[Data items]
* * * * * * *

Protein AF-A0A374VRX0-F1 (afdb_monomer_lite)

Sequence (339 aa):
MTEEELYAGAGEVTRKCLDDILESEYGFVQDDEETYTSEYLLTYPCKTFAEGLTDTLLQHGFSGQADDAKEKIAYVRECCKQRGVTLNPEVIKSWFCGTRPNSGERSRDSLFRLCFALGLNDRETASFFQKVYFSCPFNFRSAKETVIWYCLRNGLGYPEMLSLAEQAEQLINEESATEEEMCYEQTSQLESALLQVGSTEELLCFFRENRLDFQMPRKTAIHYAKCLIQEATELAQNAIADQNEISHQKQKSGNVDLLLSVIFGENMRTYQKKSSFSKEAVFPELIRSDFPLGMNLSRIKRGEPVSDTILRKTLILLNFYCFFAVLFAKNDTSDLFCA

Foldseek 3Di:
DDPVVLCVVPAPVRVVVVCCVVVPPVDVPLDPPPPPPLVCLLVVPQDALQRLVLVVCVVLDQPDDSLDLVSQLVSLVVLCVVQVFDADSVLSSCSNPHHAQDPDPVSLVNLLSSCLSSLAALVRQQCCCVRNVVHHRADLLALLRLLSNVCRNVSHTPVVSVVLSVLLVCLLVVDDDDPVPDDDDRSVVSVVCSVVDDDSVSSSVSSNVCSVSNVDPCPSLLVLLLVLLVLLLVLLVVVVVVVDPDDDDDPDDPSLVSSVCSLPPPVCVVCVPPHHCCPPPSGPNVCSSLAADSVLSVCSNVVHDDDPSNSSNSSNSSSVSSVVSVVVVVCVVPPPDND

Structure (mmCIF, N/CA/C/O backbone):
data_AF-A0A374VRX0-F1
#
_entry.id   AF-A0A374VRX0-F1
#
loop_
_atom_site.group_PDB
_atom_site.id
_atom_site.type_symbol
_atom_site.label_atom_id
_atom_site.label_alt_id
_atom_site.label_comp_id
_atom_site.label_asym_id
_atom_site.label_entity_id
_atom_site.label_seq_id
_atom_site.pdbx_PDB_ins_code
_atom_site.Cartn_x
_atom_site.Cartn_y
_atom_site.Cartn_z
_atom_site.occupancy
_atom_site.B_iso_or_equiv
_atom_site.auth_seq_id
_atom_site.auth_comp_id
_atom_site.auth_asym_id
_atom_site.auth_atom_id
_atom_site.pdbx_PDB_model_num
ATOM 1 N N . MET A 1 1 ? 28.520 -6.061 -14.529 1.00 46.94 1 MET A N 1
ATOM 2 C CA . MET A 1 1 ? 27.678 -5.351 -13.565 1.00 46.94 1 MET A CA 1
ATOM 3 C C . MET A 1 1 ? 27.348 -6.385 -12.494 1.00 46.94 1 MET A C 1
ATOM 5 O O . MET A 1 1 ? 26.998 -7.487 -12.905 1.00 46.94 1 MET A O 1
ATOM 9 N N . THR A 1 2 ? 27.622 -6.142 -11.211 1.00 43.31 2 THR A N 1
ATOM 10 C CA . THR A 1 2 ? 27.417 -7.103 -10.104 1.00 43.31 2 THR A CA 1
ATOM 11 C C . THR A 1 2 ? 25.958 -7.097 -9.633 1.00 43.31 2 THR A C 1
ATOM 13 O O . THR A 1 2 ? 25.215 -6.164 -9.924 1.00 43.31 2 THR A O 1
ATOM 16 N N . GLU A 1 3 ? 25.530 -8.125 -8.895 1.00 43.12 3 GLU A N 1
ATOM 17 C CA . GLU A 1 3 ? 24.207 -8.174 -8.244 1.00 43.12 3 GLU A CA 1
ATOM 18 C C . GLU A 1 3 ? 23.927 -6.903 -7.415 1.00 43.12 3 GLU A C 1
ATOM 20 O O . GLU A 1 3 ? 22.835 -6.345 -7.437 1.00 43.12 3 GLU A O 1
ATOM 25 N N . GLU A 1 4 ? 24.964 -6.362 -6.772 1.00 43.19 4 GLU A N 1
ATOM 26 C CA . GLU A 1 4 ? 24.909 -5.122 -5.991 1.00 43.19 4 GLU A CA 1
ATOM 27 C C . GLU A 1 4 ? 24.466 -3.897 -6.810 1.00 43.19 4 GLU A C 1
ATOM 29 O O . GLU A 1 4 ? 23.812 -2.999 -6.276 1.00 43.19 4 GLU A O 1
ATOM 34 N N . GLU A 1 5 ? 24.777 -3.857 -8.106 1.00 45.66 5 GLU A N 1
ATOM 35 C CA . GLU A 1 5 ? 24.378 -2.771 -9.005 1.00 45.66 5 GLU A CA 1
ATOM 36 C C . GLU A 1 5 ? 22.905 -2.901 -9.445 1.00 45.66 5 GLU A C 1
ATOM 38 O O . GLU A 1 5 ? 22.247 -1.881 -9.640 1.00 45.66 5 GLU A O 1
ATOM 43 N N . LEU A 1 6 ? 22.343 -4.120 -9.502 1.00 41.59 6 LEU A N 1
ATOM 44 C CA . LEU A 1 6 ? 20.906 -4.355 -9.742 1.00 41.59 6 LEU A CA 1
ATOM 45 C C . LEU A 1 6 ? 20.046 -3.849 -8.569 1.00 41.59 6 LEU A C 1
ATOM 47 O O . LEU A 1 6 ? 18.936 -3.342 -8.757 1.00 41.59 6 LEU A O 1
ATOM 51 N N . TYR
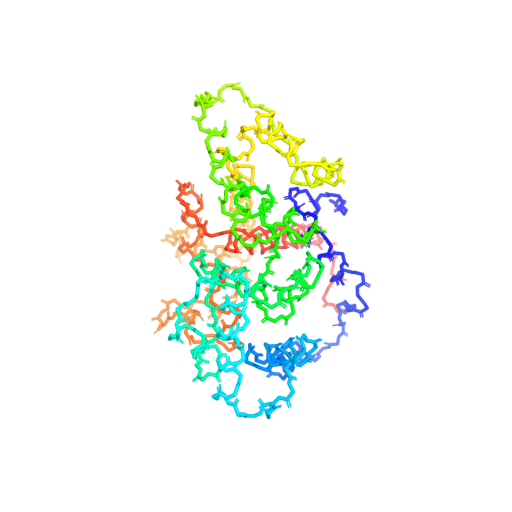 A 1 7 ? 20.580 -3.948 -7.350 1.00 45.06 7 TYR A N 1
ATOM 52 C CA . TYR A 1 7 ? 19.927 -3.503 -6.118 1.00 45.06 7 TYR A CA 1
ATOM 53 C C . TYR A 1 7 ? 20.205 -2.036 -5.753 1.00 45.06 7 TYR A C 1
ATOM 55 O O . TYR A 1 7 ? 19.698 -1.541 -4.728 1.00 45.06 7 TYR A O 1
ATOM 63 N N . ALA A 1 8 ? 20.995 -1.324 -6.562 1.00 41.69 8 ALA A N 1
ATOM 64 C CA . ALA A 1 8 ? 21.318 0.077 -6.334 1.00 41.69 8 ALA A CA 1
ATOM 65 C C . ALA A 1 8 ? 20.035 0.927 -6.364 1.00 41.69 8 ALA A C 1
ATOM 67 O O . ALA A 1 8 ? 19.256 0.904 -7.311 1.00 41.69 8 ALA A O 1
ATOM 68 N N . GLY A 1 9 ? 19.753 1.643 -5.272 1.00 40.66 9 GLY A N 1
ATOM 69 C CA . GLY A 1 9 ? 18.542 2.466 -5.144 1.00 40.66 9 GLY A CA 1
ATOM 70 C C . GLY A 1 9 ? 17.218 1.699 -4.976 1.00 40.66 9 GLY A C 1
ATOM 71 O O . GLY A 1 9 ? 16.185 2.333 -4.743 1.00 40.66 9 GLY A O 1
ATOM 72 N N . ALA A 1 10 ? 17.218 0.361 -5.034 1.00 46.75 10 ALA A N 1
ATOM 73 C CA . ALA A 1 10 ? 16.049 -0.451 -4.711 1.00 46.75 10 ALA A CA 1
ATOM 74 C C . ALA A 1 10 ? 15.803 -0.442 -3.191 1.00 46.75 10 ALA A C 1
ATOM 76 O O . ALA A 1 10 ? 16.706 -0.727 -2.405 1.00 46.75 10 ALA A O 1
ATOM 77 N N . GLY A 1 11 ? 14.579 -0.108 -2.769 1.00 51.78 11 GLY A N 1
ATOM 78 C CA . GLY A 1 11 ? 14.168 -0.253 -1.368 1.00 51.78 11 GLY A CA 1
ATOM 79 C C . GLY A 1 11 ? 14.103 -1.727 -0.955 1.00 51.78 11 GLY A C 1
ATOM 80 O O . GLY A 1 11 ? 13.935 -2.592 -1.809 1.00 51.78 11 GLY A O 1
ATOM 81 N N . GLU A 1 12 ? 14.190 -2.014 0.342 1.00 51.53 12 GLU A N 1
ATOM 82 C CA . GLU A 1 12 ? 14.286 -3.378 0.894 1.00 51.53 12 GLU A CA 1
ATOM 83 C C . GLU A 1 12 ? 13.179 -4.325 0.415 1.00 51.53 12 GLU A C 1
ATOM 85 O O . GLU A 1 12 ? 13.454 -5.444 0.004 1.00 51.53 12 GLU A O 1
ATOM 90 N N . VAL A 1 13 ? 11.934 -3.847 0.351 1.00 50.81 13 VAL A N 1
ATOM 91 C CA . VAL A 1 13 ? 10.809 -4.631 -0.187 1.00 50.81 13 VAL A CA 1
ATOM 92 C C . VAL A 1 13 ? 11.011 -4.967 -1.666 1.00 50.81 13 VAL A C 1
ATOM 94 O O . VAL A 1 13 ? 10.686 -6.064 -2.099 1.00 50.81 13 VAL A O 1
ATOM 97 N N . THR A 1 14 ? 11.546 -4.027 -2.449 1.00 53.75 14 THR A N 1
ATOM 98 C CA . THR A 1 14 ? 11.850 -4.263 -3.863 1.00 53.75 14 THR A CA 1
ATOM 99 C C . THR A 1 14 ? 12.999 -5.251 -4.011 1.00 53.75 14 THR A C 1
ATOM 101 O O . THR A 1 14 ? 12.908 -6.101 -4.883 1.00 53.75 14 THR A O 1
ATOM 104 N N . ARG A 1 15 ? 14.034 -5.167 -3.163 1.00 56.09 15 ARG A N 1
ATOM 105 C CA . ARG A 1 15 ? 15.128 -6.150 -3.142 1.00 56.09 15 ARG A CA 1
ATOM 106 C C . ARG A 1 15 ? 14.596 -7.527 -2.819 1.00 56.09 15 ARG A C 1
ATOM 108 O O . ARG A 1 15 ? 14.664 -8.372 -3.682 1.00 56.09 15 ARG A O 1
ATOM 115 N N . LYS A 1 16 ? 13.885 -7.687 -1.703 1.00 53.12 16 LYS A N 1
ATOM 116 C CA . LYS A 1 16 ? 13.289 -8.968 -1.326 1.00 53.12 16 LYS A CA 1
ATOM 117 C C . LYS A 1 16 ? 12.394 -9.558 -2.418 1.00 53.12 16 LYS A C 1
ATOM 119 O O . LYS A 1 16 ? 12.454 -10.747 -2.668 1.00 53.12 16 LYS A O 1
ATOM 124 N N . CYS A 1 17 ? 11.570 -8.747 -3.087 1.00 53.16 17 CYS A N 1
ATOM 125 C CA . CYS A 1 17 ? 10.779 -9.247 -4.212 1.00 53.16 17 CYS A CA 1
ATOM 126 C C . CYS A 1 17 ? 11.642 -9.652 -5.415 1.00 53.16 
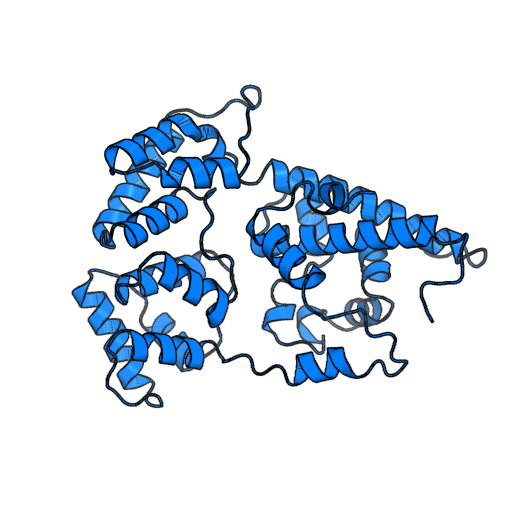17 CYS A C 1
ATOM 128 O O . CYS A 1 17 ? 11.267 -10.583 -6.113 1.00 53.16 17 CYS A O 1
ATOM 130 N N . LEU A 1 18 ? 12.737 -8.942 -5.695 1.00 55.72 18 LEU A N 1
ATOM 131 C CA . LEU A 1 18 ? 13.678 -9.311 -6.752 1.00 55.72 18 LEU A CA 1
ATOM 132 C C . LEU A 1 18 ? 14.470 -10.564 -6.363 1.00 55.72 18 LEU A C 1
ATOM 134 O O . LEU A 1 18 ? 14.548 -11.458 -7.189 1.00 55.72 18 LEU A O 1
ATOM 138 N N . ASP A 1 19 ? 14.951 -10.663 -5.125 1.00 55.12 19 ASP A N 1
ATOM 139 C CA . ASP A 1 19 ? 15.604 -11.841 -4.548 1.00 55.12 19 ASP A CA 1
ATOM 140 C C . ASP A 1 19 ? 14.660 -13.042 -4.645 1.00 55.12 19 ASP A C 1
ATOM 142 O O . ASP A 1 19 ? 15.007 -14.034 -5.260 1.00 55.12 19 ASP A O 1
ATOM 146 N N . ASP A 1 20 ? 13.411 -12.922 -4.180 1.00 52.62 20 ASP A N 1
ATOM 147 C CA . ASP A 1 20 ? 12.407 -13.986 -4.282 1.00 52.62 20 ASP A CA 1
ATOM 148 C C . ASP A 1 20 ? 12.154 -14.392 -5.751 1.00 52.62 20 ASP A C 1
ATOM 150 O O . ASP A 1 20 ? 11.906 -15.561 -6.024 1.00 52.62 20 ASP A O 1
ATOM 154 N N . ILE A 1 21 ? 12.210 -13.458 -6.711 1.00 54.72 21 ILE A N 1
ATOM 155 C CA . ILE A 1 21 ? 12.060 -13.756 -8.148 1.00 54.72 21 ILE A CA 1
ATOM 156 C C . ILE A 1 21 ? 13.313 -14.450 -8.704 1.00 54.72 21 ILE A C 1
ATOM 158 O O . ILE A 1 21 ? 13.181 -15.387 -9.486 1.00 54.72 21 ILE A O 1
ATOM 162 N N . LEU A 1 22 ? 14.508 -14.008 -8.316 1.00 52.75 22 LEU A N 1
ATOM 163 C CA . LEU A 1 22 ? 15.796 -14.499 -8.817 1.00 52.75 22 LEU A CA 1
ATOM 164 C C . LEU A 1 22 ? 16.233 -15.819 -8.155 1.00 52.75 22 LEU A C 1
ATOM 166 O O . LEU A 1 22 ? 16.872 -16.639 -8.807 1.00 52.75 22 LEU A O 1
ATOM 170 N N . GLU A 1 23 ? 15.891 -16.022 -6.881 1.00 49.25 23 GLU A N 1
ATOM 171 C CA . GLU A 1 23 ? 16.147 -17.229 -6.081 1.00 49.25 23 GLU A CA 1
ATOM 172 C C . GLU A 1 23 ? 15.068 -18.295 -6.266 1.00 49.25 23 GLU A C 1
ATOM 174 O O . GLU A 1 23 ? 15.305 -19.474 -5.988 1.00 49.25 23 GLU A O 1
ATOM 179 N N . SER A 1 24 ? 13.866 -17.910 -6.706 1.00 41.94 24 SER A N 1
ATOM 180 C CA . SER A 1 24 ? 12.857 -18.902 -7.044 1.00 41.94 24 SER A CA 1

* * * * * * *

**DESCRIPTION OF THE TASK:** Your answer should consist of the lines from the line with "ATOM 140 C C" to the line with "ATOM 172 C C" above, repeated exactly, both ends included.

**OUTPUT OF THE TASK:**
ATOM 140 C C . ASP A 1 19 ? 14.660 -13.042 -4.645 1.00 55.12 19 ASP A C 1
ATOM 142 O O . ASP A 1 19 ? 15.007 -14.034 -5.260 1.00 55.12 19 ASP A O 1
ATOM 146 N N . ASP A 1 20 ? 13.411 -12.922 -4.180 1.00 52.62 20 ASP A N 1
ATOM 147 C CA . ASP A 1 20 ? 12.407 -13.986 -4.282 1.00 52.62 20 ASP A CA 1
ATOM 148 C C . ASP A 1 20 ? 12.154 -14.392 -5.751 1.00 52.62 20 ASP A C 1
ATOM 150 O O . ASP A 1 20 ? 11.906 -15.561 -6.024 1.00 52.62 20 ASP A O 1
ATOM 154 N N . ILE A 1 21 ? 12.210 -13.458 -6.711 1.00 54.72 21 ILE A N 1
ATOM 155 C CA . ILE A 1 21 ? 12.060 -13.756 -8.148 1.00 54.72 21 ILE A CA 1
ATOM 156 C C . ILE A 1 21 ? 13.313 -14.450 -8.704 1.00 54.72 21 ILE A C 1
ATOM 158 O O . ILE A 1 21 ? 13.181 -15.387 -9.486 1.00 54.72 21 ILE A O 1
ATOM 162 N N . LEU A 1 22 ? 14.508 -14.008 -8.316 1.00 52.75 22 LEU A N 1
ATOM 163 C CA . LEU A 1 22 ? 15.796 -14.499 -8.817 1.00 52.75 22 LEU A CA 1
ATOM 164 C C . LEU A 1 22 ? 16.233 -15.819 -8.155 1.00 52.75 22 LEU A C 1
ATOM 166 O O . LEU A 1 22 ? 16.872 -16.639 -8.807 1.00 52.75 22 LEU A O 1
ATOM 170 N N . GLU A 1 23 ? 15.891 -16.022 -6.881 1.00 49.25 23 GLU A N 1
ATOM 171 C CA . GLU A 1 23 ? 16.147 -17.229 -6.081 1.00 49.25 23 GLU A CA 1
ATOM 172 C C . GLU A 1 23 ? 15.068 -18.295 -6.266 1.00 49.25 23 GLU A C 1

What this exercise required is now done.